◆ TASK STATEMENT
Nothing but the lines from the one containing "ATOM 193 N N" through the final line of the data should be repeated, and each must be exact.

:::::

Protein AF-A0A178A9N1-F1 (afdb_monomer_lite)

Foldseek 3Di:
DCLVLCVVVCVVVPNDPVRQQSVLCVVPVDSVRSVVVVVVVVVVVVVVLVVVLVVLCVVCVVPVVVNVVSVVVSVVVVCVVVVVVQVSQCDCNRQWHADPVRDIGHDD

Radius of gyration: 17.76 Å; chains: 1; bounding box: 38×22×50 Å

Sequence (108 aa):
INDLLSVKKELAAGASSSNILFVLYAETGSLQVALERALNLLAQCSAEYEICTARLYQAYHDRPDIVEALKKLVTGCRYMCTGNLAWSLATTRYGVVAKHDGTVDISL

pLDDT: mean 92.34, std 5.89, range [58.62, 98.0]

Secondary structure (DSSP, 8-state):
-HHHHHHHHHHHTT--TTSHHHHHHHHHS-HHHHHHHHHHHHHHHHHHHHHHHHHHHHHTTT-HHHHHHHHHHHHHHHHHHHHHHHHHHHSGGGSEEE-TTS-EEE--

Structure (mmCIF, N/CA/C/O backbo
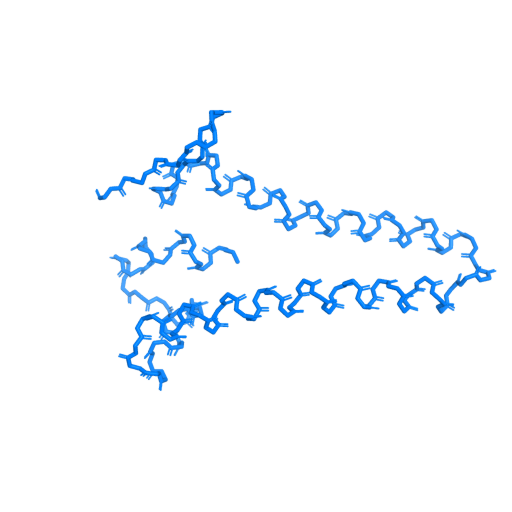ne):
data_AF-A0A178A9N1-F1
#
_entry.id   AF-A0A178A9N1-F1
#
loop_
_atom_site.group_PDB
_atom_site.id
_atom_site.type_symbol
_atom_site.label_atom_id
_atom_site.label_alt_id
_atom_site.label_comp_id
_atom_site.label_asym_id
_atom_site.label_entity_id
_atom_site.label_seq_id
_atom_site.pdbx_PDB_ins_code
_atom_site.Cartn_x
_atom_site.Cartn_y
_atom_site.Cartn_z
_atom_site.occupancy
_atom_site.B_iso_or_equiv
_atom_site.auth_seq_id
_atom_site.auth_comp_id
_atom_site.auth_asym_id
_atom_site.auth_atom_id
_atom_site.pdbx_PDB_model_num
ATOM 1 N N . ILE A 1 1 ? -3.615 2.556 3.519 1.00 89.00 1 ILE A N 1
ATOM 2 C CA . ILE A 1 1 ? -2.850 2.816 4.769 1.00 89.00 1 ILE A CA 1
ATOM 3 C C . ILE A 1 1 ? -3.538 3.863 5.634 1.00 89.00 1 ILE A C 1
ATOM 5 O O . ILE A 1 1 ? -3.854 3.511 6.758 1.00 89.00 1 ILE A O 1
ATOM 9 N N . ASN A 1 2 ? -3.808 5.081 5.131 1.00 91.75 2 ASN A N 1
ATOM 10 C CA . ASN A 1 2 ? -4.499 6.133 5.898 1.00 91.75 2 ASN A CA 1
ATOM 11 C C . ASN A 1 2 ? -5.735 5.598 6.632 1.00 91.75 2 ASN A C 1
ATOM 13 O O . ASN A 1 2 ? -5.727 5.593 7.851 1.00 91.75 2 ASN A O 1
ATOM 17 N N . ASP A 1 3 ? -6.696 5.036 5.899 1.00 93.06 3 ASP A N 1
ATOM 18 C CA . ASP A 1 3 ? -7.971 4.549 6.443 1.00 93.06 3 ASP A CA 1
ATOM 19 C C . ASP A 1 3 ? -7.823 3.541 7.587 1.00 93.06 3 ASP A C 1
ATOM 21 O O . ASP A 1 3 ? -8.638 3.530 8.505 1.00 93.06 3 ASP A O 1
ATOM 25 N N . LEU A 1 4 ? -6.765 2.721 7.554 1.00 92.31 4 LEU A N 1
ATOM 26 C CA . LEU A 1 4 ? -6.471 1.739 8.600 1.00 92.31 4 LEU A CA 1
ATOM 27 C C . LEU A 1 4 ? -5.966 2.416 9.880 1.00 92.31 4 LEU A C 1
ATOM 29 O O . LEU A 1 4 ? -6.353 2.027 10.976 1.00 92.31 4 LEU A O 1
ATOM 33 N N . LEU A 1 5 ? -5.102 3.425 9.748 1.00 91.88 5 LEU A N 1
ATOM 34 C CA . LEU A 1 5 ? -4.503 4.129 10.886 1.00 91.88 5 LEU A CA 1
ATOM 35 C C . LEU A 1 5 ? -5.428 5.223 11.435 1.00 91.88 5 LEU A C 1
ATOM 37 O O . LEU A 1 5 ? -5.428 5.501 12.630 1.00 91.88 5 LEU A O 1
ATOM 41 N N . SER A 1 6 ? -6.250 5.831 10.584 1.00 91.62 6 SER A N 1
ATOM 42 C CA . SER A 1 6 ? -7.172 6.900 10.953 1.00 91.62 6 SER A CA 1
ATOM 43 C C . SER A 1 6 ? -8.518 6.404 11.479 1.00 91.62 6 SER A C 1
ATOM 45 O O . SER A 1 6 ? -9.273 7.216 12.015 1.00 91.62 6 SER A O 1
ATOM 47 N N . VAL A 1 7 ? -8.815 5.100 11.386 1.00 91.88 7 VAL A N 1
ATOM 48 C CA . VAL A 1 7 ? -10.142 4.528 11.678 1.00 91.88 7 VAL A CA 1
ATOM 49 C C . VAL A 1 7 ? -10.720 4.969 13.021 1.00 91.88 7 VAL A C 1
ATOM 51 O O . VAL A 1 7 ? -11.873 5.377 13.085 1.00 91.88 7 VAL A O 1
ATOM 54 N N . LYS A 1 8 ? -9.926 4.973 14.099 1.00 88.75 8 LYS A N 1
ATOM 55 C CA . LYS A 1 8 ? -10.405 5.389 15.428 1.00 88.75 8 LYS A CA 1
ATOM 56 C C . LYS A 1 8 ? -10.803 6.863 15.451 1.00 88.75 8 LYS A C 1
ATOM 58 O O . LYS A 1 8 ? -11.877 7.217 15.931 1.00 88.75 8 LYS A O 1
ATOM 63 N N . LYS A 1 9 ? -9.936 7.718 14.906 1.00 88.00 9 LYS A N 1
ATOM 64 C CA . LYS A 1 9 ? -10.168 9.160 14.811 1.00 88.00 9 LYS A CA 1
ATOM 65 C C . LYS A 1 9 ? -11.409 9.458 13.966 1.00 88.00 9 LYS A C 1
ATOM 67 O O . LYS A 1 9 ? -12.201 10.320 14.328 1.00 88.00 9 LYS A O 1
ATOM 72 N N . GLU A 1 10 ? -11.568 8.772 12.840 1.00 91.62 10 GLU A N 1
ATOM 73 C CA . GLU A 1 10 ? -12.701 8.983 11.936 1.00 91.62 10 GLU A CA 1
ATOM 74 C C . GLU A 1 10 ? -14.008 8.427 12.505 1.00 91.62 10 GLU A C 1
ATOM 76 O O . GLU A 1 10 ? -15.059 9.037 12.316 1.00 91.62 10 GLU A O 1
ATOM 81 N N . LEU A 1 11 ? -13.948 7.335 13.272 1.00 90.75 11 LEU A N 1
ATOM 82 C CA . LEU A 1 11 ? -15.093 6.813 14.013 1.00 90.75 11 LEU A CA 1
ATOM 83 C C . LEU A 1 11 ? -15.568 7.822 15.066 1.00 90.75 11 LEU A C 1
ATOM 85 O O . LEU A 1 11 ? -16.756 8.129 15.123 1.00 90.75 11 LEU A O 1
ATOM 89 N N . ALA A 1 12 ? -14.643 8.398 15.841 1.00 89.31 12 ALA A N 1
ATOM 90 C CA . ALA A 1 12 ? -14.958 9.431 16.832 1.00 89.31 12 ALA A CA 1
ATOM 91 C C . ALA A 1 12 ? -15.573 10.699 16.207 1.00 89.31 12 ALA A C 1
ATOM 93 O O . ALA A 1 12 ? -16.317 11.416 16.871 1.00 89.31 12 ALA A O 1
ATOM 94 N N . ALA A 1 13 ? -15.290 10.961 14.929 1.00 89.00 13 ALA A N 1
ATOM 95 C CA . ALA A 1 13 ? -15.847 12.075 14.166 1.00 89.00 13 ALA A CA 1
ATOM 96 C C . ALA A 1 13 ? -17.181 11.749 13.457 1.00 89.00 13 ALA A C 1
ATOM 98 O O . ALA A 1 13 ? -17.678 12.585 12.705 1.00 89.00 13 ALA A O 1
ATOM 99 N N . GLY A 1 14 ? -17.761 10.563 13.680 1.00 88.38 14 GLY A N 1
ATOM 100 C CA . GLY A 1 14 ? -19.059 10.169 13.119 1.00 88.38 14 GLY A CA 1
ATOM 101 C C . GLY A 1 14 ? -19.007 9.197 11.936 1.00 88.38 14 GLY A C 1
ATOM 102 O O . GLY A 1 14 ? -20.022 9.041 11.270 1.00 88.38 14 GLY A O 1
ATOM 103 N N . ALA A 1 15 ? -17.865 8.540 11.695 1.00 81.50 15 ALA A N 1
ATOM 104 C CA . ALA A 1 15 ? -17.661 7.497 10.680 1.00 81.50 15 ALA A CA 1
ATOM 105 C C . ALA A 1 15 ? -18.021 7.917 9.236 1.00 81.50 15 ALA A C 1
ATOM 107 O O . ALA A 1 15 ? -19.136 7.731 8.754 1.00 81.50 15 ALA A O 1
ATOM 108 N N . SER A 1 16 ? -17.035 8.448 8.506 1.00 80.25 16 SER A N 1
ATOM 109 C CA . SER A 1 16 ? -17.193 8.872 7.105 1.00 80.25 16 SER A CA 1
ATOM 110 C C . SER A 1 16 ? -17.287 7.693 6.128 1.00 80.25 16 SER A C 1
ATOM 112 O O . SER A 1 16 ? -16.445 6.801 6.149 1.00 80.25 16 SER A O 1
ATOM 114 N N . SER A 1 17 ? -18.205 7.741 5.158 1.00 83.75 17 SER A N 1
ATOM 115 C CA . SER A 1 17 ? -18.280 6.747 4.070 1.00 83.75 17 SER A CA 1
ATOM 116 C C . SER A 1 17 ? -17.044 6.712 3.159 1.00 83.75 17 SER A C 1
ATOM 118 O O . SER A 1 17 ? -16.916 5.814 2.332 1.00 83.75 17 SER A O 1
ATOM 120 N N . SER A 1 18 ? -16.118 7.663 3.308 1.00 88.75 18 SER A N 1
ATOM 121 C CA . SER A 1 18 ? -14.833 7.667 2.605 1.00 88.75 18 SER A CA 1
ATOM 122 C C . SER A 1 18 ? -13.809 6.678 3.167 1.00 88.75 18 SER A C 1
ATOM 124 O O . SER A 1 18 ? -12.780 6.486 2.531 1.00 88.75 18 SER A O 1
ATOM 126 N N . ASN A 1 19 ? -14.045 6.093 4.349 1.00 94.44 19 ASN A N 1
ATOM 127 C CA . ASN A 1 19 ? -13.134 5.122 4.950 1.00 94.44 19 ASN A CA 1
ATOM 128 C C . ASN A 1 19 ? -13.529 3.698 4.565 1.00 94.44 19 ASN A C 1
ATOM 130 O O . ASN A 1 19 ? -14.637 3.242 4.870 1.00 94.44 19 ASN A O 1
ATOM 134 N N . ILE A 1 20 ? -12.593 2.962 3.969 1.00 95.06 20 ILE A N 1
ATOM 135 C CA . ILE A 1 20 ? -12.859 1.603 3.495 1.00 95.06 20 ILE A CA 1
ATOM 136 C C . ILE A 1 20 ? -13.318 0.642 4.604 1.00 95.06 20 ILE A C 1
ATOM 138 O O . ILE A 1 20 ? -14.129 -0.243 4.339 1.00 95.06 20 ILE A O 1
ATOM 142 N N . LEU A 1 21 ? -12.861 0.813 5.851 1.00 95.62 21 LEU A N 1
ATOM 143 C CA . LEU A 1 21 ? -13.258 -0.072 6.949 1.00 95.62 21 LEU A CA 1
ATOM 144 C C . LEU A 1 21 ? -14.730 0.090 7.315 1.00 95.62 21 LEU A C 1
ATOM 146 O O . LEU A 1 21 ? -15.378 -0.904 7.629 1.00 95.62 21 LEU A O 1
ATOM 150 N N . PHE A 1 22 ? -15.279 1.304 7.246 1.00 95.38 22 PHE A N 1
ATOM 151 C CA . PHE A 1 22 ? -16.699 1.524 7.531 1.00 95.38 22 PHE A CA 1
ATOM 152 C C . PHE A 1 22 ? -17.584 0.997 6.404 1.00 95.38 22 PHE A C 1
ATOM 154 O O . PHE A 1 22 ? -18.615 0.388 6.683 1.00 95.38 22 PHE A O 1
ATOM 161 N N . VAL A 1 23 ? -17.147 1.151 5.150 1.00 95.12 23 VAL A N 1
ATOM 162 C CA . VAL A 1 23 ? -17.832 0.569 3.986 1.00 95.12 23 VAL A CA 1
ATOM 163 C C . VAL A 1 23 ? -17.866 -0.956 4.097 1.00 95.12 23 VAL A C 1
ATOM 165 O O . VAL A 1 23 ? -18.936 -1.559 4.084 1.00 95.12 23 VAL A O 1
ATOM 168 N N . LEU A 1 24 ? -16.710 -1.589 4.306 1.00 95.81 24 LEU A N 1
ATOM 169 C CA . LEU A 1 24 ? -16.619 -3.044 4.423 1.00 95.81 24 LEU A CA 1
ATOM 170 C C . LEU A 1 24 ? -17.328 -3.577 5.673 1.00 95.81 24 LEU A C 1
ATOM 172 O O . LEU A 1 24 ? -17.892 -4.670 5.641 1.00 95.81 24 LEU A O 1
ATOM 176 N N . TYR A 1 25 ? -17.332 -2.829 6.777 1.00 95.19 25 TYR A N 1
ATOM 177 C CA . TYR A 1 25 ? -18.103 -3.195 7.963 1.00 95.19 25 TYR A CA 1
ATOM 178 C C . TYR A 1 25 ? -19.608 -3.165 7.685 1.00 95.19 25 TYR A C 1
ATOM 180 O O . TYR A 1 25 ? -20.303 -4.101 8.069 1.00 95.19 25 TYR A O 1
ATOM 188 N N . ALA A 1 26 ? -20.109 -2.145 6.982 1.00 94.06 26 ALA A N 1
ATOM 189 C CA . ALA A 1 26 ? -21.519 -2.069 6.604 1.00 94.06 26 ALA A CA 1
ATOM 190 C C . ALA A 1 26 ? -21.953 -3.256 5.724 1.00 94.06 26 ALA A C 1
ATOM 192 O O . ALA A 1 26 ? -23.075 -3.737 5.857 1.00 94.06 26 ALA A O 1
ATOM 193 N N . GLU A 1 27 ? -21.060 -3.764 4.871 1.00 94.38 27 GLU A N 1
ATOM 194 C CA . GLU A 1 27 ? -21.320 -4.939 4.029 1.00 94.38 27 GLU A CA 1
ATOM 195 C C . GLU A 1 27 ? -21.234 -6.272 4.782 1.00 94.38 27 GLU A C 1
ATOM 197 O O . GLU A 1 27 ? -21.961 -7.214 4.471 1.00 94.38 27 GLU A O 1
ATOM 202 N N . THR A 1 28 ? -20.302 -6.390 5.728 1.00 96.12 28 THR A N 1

:::::

◆ PROBLEM SOLUTION
ATOM 193 N N . GLU A 1 27 ? -21.060 -3.764 4.871 1.00 94.38 27 GLU A N 1
ATOM 194 C CA . GLU A 1 27 ? -21.320 -4.939 4.029 1.00 94.38 27 GLU A CA 1
ATOM 195 C C . GLU A 1 27 ? -21.234 -6.272 4.782 1.00 94.38 27 GLU A C 1
ATOM 197 O O . GLU A 1 27 ? -21.961 -7.214 4.471 1.00 94.38 27 GLU A O 1
ATOM 202 N N . THR A 1 28 ? -20.302 -6.390 5.728 1.00 96.12 28 THR A N 1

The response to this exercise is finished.